AIM OF THE EXERCISE →
Of the lines in the data below, write out exactly those from the one holding "ATOM 261 O O" through the one holding "ATOM 276 N N", both included.

►

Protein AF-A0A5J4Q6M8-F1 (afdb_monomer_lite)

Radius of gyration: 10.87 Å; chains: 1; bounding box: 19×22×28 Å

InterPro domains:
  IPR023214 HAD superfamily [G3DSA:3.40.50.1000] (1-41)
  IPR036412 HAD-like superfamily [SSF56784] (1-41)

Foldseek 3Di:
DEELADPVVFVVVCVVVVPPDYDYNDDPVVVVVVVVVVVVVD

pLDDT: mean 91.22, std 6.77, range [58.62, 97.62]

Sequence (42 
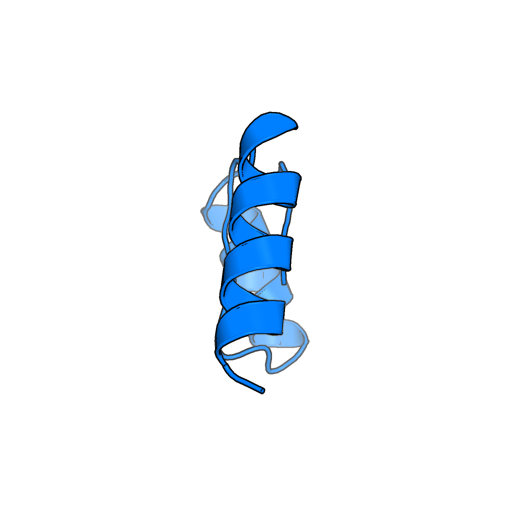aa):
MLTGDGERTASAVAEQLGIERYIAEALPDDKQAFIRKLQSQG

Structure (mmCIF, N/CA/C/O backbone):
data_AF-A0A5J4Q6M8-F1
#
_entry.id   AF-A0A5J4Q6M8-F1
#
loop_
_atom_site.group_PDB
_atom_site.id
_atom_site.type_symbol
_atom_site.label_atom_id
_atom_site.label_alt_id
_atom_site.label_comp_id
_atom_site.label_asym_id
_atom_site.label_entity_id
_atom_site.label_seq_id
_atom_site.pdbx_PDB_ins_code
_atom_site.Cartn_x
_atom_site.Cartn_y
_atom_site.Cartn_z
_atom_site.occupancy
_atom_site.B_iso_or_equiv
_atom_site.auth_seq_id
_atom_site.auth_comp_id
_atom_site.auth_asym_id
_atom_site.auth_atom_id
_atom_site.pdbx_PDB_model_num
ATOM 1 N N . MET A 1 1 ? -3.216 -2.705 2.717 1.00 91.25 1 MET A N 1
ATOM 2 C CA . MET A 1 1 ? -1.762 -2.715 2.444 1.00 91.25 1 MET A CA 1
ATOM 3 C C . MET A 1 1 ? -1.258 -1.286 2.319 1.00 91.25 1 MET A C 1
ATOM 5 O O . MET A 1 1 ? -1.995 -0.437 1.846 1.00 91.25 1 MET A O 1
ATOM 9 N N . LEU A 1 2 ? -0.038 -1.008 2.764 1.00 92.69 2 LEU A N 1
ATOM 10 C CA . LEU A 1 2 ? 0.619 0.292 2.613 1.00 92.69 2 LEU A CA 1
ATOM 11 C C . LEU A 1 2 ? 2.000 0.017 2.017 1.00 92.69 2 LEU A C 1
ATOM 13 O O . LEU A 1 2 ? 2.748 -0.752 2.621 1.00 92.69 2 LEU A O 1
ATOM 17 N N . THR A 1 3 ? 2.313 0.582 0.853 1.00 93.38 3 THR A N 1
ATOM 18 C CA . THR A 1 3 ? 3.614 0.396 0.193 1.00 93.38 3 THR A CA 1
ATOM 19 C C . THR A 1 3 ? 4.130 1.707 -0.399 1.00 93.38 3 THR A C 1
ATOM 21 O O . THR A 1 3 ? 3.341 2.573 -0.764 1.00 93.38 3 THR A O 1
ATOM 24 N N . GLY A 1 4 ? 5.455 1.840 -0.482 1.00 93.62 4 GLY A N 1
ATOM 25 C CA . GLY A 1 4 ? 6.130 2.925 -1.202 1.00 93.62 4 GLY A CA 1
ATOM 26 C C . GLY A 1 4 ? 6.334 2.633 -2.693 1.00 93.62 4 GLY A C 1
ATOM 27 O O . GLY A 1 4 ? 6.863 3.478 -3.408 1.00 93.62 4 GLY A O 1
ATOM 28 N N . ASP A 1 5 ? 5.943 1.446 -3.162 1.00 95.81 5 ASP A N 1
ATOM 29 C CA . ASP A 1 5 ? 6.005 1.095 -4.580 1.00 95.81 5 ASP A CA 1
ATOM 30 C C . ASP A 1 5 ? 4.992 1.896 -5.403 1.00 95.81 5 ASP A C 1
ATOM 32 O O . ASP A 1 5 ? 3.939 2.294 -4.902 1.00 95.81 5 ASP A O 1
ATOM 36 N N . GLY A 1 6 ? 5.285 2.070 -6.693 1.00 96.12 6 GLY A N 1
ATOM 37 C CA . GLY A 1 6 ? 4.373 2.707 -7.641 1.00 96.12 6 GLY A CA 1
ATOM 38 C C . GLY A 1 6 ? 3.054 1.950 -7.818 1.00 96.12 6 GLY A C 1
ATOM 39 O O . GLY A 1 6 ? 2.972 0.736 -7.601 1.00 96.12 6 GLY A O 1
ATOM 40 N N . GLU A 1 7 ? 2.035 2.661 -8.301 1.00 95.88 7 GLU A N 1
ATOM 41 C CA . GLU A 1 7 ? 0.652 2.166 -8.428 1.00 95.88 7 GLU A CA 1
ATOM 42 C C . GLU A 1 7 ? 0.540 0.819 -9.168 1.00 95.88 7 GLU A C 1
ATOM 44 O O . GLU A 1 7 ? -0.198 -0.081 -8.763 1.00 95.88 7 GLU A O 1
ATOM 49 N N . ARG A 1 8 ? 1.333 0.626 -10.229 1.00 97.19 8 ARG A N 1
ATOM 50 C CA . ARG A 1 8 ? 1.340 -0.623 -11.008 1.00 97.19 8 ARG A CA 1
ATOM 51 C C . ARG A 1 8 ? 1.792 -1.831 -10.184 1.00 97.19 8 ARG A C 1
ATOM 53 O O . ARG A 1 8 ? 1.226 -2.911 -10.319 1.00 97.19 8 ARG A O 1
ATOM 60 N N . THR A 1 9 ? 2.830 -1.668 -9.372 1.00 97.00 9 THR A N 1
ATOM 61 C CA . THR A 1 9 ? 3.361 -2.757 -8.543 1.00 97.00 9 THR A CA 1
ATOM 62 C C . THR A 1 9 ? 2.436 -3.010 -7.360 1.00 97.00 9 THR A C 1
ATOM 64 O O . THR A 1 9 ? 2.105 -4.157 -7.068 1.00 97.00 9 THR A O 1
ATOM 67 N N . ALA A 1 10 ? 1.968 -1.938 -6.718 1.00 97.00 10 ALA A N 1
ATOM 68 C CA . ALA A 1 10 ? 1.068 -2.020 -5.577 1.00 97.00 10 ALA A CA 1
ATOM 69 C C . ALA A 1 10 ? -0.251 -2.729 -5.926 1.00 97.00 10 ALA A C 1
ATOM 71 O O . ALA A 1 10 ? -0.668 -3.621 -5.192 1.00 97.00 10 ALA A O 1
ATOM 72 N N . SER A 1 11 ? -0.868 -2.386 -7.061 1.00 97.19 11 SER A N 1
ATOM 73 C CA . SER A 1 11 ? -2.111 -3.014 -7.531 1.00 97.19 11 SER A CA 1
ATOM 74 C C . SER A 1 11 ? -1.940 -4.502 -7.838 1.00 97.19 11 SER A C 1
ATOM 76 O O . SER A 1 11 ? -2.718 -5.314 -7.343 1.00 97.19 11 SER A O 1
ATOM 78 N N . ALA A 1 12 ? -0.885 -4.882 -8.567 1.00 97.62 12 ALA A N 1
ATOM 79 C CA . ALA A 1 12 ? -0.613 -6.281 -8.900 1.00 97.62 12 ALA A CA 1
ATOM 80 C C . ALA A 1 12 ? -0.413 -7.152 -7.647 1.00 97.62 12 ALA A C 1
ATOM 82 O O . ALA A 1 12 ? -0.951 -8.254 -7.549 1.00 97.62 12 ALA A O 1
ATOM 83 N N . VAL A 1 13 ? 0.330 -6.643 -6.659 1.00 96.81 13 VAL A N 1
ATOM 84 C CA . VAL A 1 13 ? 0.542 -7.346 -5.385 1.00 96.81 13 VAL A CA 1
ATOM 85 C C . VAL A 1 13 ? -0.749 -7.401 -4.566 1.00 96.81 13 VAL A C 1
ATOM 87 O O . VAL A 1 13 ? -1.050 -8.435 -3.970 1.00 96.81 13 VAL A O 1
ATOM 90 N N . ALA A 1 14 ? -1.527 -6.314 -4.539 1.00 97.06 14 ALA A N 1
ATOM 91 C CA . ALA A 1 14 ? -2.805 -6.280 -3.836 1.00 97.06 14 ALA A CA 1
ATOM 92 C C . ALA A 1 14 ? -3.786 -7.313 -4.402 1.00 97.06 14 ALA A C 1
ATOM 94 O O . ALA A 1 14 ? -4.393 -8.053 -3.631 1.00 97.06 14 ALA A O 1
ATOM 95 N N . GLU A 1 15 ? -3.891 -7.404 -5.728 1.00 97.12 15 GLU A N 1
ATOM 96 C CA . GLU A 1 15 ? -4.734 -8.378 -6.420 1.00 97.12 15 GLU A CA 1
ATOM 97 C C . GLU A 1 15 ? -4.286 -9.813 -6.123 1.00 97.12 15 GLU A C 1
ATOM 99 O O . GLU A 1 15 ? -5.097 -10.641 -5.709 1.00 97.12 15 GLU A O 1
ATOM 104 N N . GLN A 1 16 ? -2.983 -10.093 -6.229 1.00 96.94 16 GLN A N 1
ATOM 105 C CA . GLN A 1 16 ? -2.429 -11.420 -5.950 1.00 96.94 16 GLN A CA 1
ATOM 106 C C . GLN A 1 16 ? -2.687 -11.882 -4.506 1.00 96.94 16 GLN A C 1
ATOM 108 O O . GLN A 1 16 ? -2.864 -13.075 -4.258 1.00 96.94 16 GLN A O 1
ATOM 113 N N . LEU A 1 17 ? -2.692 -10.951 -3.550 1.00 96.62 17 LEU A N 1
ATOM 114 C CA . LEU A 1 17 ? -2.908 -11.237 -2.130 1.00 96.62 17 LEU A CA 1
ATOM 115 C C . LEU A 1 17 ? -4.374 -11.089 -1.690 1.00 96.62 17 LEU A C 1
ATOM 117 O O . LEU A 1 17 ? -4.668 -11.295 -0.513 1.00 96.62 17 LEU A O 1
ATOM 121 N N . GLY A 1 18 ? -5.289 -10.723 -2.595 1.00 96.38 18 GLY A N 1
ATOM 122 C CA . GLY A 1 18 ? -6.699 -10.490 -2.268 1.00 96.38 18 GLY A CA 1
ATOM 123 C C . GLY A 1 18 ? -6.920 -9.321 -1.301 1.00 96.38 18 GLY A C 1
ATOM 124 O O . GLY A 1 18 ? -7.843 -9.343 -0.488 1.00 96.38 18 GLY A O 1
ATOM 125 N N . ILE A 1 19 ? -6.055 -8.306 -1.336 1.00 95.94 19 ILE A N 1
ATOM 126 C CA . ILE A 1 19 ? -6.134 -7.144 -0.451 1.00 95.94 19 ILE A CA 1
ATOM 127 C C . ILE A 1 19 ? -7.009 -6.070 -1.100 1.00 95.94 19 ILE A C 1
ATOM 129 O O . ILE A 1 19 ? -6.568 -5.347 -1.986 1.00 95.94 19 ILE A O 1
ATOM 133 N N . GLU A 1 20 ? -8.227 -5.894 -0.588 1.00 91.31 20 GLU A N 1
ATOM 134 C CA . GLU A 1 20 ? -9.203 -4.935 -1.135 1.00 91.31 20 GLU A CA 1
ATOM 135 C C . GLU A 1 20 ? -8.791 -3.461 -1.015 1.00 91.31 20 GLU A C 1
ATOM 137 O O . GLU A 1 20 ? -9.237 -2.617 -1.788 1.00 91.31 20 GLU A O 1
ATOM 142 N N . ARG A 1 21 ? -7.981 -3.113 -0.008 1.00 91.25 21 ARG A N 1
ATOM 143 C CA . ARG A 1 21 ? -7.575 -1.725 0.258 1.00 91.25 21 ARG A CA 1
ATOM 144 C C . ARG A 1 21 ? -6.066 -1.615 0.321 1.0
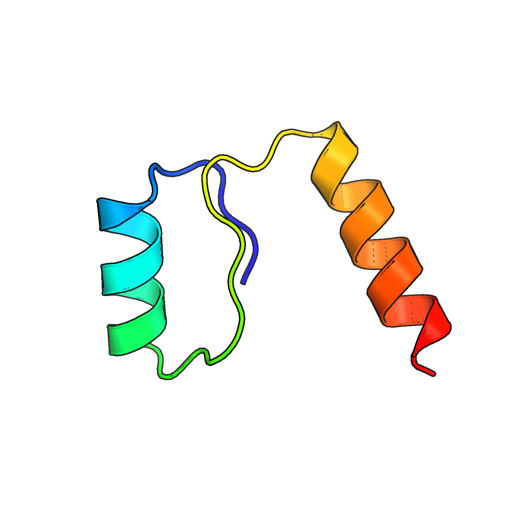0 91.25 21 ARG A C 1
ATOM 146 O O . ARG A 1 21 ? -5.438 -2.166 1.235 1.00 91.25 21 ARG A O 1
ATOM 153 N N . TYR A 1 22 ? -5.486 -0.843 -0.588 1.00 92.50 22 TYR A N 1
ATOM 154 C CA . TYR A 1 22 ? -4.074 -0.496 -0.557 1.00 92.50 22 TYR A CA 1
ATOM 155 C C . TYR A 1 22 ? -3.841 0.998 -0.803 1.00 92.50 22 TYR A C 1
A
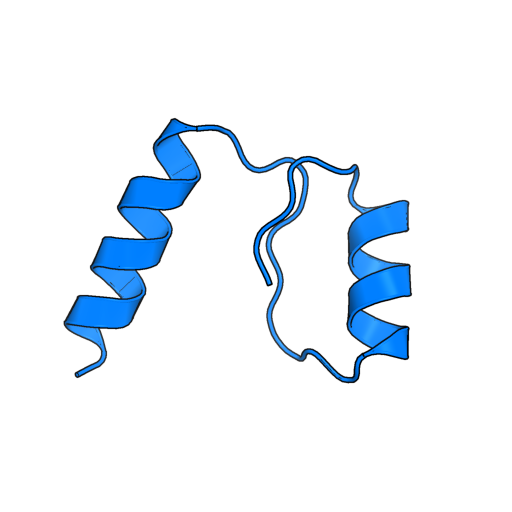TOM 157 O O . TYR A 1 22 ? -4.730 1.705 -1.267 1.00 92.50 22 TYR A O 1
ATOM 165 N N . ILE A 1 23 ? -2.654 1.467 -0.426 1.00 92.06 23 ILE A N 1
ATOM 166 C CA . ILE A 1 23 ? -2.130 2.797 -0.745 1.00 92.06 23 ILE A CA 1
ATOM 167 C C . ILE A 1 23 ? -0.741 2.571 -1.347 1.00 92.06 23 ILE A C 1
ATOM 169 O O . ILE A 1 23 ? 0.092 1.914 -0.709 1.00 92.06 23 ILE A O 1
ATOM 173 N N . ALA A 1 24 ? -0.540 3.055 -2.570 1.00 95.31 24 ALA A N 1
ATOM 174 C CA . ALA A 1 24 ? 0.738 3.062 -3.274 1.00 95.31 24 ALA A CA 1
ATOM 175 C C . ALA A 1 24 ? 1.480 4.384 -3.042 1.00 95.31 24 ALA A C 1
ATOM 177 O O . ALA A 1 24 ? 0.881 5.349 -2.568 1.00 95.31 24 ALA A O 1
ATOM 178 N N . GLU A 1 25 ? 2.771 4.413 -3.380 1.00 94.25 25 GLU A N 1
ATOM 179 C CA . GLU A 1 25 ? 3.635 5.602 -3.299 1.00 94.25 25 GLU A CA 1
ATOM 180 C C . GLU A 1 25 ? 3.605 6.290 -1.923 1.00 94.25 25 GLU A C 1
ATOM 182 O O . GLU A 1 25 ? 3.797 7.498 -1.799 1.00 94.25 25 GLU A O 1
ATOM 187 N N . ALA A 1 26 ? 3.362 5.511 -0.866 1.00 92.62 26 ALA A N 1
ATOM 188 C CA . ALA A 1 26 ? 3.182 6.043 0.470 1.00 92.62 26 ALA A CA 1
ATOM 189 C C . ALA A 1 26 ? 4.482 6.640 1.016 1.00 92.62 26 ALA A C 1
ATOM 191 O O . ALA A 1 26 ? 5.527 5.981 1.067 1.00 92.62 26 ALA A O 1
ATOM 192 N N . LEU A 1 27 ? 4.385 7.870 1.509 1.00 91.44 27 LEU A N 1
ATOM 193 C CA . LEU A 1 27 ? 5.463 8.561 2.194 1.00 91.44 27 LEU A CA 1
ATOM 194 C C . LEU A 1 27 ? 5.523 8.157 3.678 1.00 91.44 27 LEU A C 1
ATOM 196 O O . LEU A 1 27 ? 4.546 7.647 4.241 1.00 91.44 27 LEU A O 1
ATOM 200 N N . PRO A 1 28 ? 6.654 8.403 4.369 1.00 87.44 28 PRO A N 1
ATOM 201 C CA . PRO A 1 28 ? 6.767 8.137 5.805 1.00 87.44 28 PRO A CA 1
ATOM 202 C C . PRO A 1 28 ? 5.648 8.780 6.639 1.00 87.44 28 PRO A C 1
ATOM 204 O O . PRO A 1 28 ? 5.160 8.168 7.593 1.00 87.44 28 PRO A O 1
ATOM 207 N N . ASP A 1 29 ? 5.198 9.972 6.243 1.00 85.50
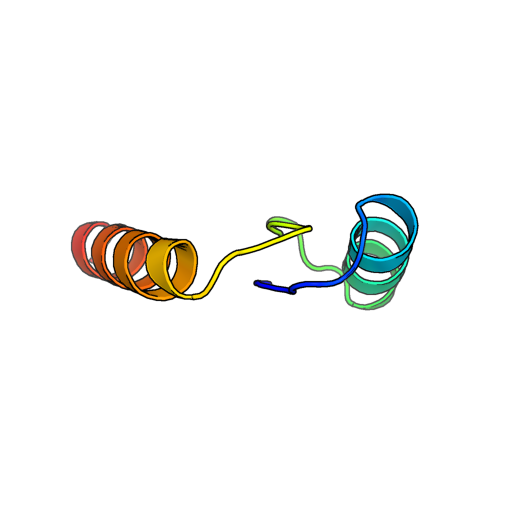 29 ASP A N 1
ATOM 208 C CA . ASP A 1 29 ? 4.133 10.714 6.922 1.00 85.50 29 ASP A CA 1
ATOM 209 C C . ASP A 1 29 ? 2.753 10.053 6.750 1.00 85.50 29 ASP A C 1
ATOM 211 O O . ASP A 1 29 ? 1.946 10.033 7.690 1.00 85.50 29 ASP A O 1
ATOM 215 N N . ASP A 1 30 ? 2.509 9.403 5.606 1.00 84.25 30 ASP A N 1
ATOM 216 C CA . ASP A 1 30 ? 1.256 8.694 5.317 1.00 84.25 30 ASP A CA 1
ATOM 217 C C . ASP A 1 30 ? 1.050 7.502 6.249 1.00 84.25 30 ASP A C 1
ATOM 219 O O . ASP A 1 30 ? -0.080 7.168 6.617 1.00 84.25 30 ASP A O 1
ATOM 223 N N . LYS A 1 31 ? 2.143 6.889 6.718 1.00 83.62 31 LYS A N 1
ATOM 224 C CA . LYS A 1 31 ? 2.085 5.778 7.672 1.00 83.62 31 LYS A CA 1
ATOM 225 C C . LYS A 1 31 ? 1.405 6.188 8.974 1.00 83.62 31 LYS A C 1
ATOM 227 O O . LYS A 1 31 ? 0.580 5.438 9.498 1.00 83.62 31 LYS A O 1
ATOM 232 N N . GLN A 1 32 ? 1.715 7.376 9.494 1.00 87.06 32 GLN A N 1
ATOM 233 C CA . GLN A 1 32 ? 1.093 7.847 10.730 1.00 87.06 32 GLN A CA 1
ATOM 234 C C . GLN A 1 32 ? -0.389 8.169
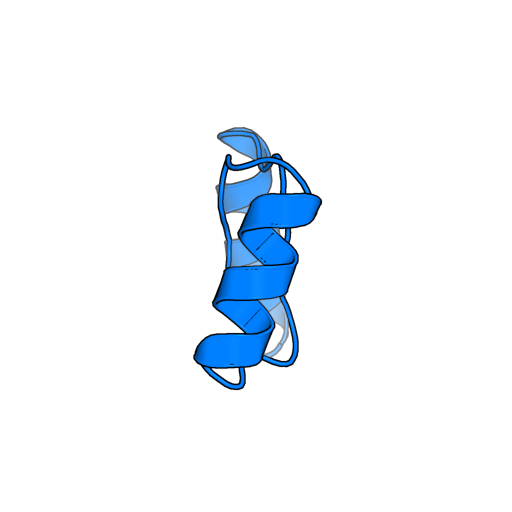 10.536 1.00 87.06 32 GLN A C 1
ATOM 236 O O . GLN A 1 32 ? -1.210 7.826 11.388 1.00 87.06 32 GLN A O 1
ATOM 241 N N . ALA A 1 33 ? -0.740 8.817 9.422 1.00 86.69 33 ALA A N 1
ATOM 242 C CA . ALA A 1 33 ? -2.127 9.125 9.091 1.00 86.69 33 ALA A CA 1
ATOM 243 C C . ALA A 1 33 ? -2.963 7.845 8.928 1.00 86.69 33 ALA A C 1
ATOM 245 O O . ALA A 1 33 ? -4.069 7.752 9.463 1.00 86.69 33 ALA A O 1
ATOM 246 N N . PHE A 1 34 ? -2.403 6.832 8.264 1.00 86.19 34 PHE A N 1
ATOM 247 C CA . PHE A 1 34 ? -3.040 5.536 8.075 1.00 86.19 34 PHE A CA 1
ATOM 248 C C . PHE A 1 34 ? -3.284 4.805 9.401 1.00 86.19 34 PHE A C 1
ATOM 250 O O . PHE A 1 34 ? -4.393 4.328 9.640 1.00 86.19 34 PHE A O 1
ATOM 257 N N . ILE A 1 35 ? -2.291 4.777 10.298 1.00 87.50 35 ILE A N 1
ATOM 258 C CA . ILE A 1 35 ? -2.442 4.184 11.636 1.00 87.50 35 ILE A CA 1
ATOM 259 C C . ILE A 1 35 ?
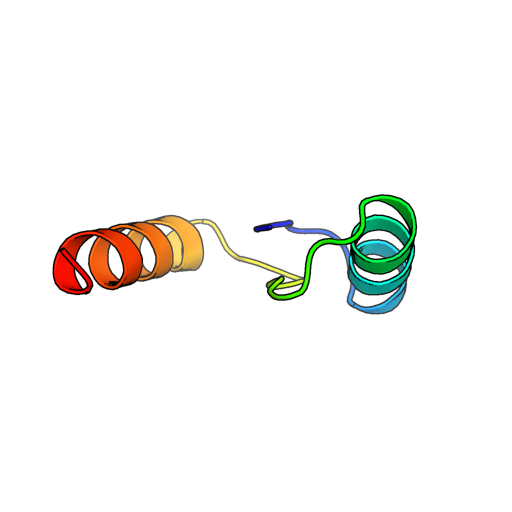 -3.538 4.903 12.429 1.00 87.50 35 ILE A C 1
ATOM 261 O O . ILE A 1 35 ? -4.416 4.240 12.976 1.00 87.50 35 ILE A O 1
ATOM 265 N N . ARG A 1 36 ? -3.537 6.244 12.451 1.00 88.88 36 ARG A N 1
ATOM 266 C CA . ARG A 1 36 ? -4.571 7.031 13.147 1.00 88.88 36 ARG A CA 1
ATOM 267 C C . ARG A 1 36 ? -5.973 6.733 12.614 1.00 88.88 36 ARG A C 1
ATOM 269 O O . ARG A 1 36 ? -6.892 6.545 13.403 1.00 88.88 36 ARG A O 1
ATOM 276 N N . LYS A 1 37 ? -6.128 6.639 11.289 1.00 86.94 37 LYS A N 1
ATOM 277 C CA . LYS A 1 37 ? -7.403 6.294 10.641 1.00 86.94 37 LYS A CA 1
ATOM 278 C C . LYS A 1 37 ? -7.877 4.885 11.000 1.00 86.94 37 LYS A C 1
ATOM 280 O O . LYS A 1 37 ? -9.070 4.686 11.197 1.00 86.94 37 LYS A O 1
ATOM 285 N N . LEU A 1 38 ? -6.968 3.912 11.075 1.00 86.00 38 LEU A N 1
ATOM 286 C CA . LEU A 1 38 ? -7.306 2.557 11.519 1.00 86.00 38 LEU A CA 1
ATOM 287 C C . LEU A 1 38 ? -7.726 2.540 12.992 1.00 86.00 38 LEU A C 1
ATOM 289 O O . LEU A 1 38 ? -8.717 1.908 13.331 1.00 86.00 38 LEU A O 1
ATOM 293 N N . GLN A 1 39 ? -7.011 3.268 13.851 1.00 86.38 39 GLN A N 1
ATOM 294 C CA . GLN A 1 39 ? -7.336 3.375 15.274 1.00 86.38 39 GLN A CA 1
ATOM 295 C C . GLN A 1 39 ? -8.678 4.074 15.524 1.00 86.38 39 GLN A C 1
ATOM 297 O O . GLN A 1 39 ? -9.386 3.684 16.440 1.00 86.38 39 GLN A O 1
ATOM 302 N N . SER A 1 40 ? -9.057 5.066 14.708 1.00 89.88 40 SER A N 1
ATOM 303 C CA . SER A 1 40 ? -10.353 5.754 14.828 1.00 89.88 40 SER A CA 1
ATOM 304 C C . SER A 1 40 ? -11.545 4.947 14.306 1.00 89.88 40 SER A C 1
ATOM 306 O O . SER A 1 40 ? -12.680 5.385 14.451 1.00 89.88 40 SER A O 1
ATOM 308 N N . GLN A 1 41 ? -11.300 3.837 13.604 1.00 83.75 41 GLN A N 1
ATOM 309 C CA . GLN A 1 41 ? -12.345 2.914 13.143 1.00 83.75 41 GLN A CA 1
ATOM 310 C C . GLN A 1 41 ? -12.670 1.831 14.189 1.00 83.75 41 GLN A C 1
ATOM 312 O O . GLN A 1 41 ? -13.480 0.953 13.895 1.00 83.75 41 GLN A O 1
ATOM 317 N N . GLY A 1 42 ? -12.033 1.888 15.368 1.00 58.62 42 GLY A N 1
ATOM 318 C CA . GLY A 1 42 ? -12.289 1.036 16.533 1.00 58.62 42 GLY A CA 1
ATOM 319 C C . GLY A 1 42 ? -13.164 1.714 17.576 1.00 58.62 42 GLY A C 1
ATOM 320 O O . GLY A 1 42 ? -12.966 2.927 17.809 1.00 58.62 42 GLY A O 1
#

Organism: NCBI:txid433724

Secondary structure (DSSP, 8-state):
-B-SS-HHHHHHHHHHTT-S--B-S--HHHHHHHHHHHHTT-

◄

YOUR RESPONSE →
ATOM 261 O O . ILE A 1 35 ? -4.416 4.240 12.976 1.00 87.50 35 ILE A O 1
ATOM 265 N N . ARG A 1 36 ? -3.537 6.244 12.451 1.00 88.88 36 ARG A N 1
ATOM 266 C CA . ARG A 1 36 ? -4.571 7.031 13.147 1.00 88.88 36 ARG A CA 1
ATOM 267 C C . ARG A 1 36 ? -5.973 6.733 12.614 1.00 88.88 36 ARG A C 1
ATOM 269 O O . ARG A 1 36 ? -6.892 6.545 13.403 1.00 88.88 36 ARG A O 1
ATOM 276 N N . LYS A 1 37 ? -6.128 6.639 11.289 1.00 86.94 37 LYS A N 1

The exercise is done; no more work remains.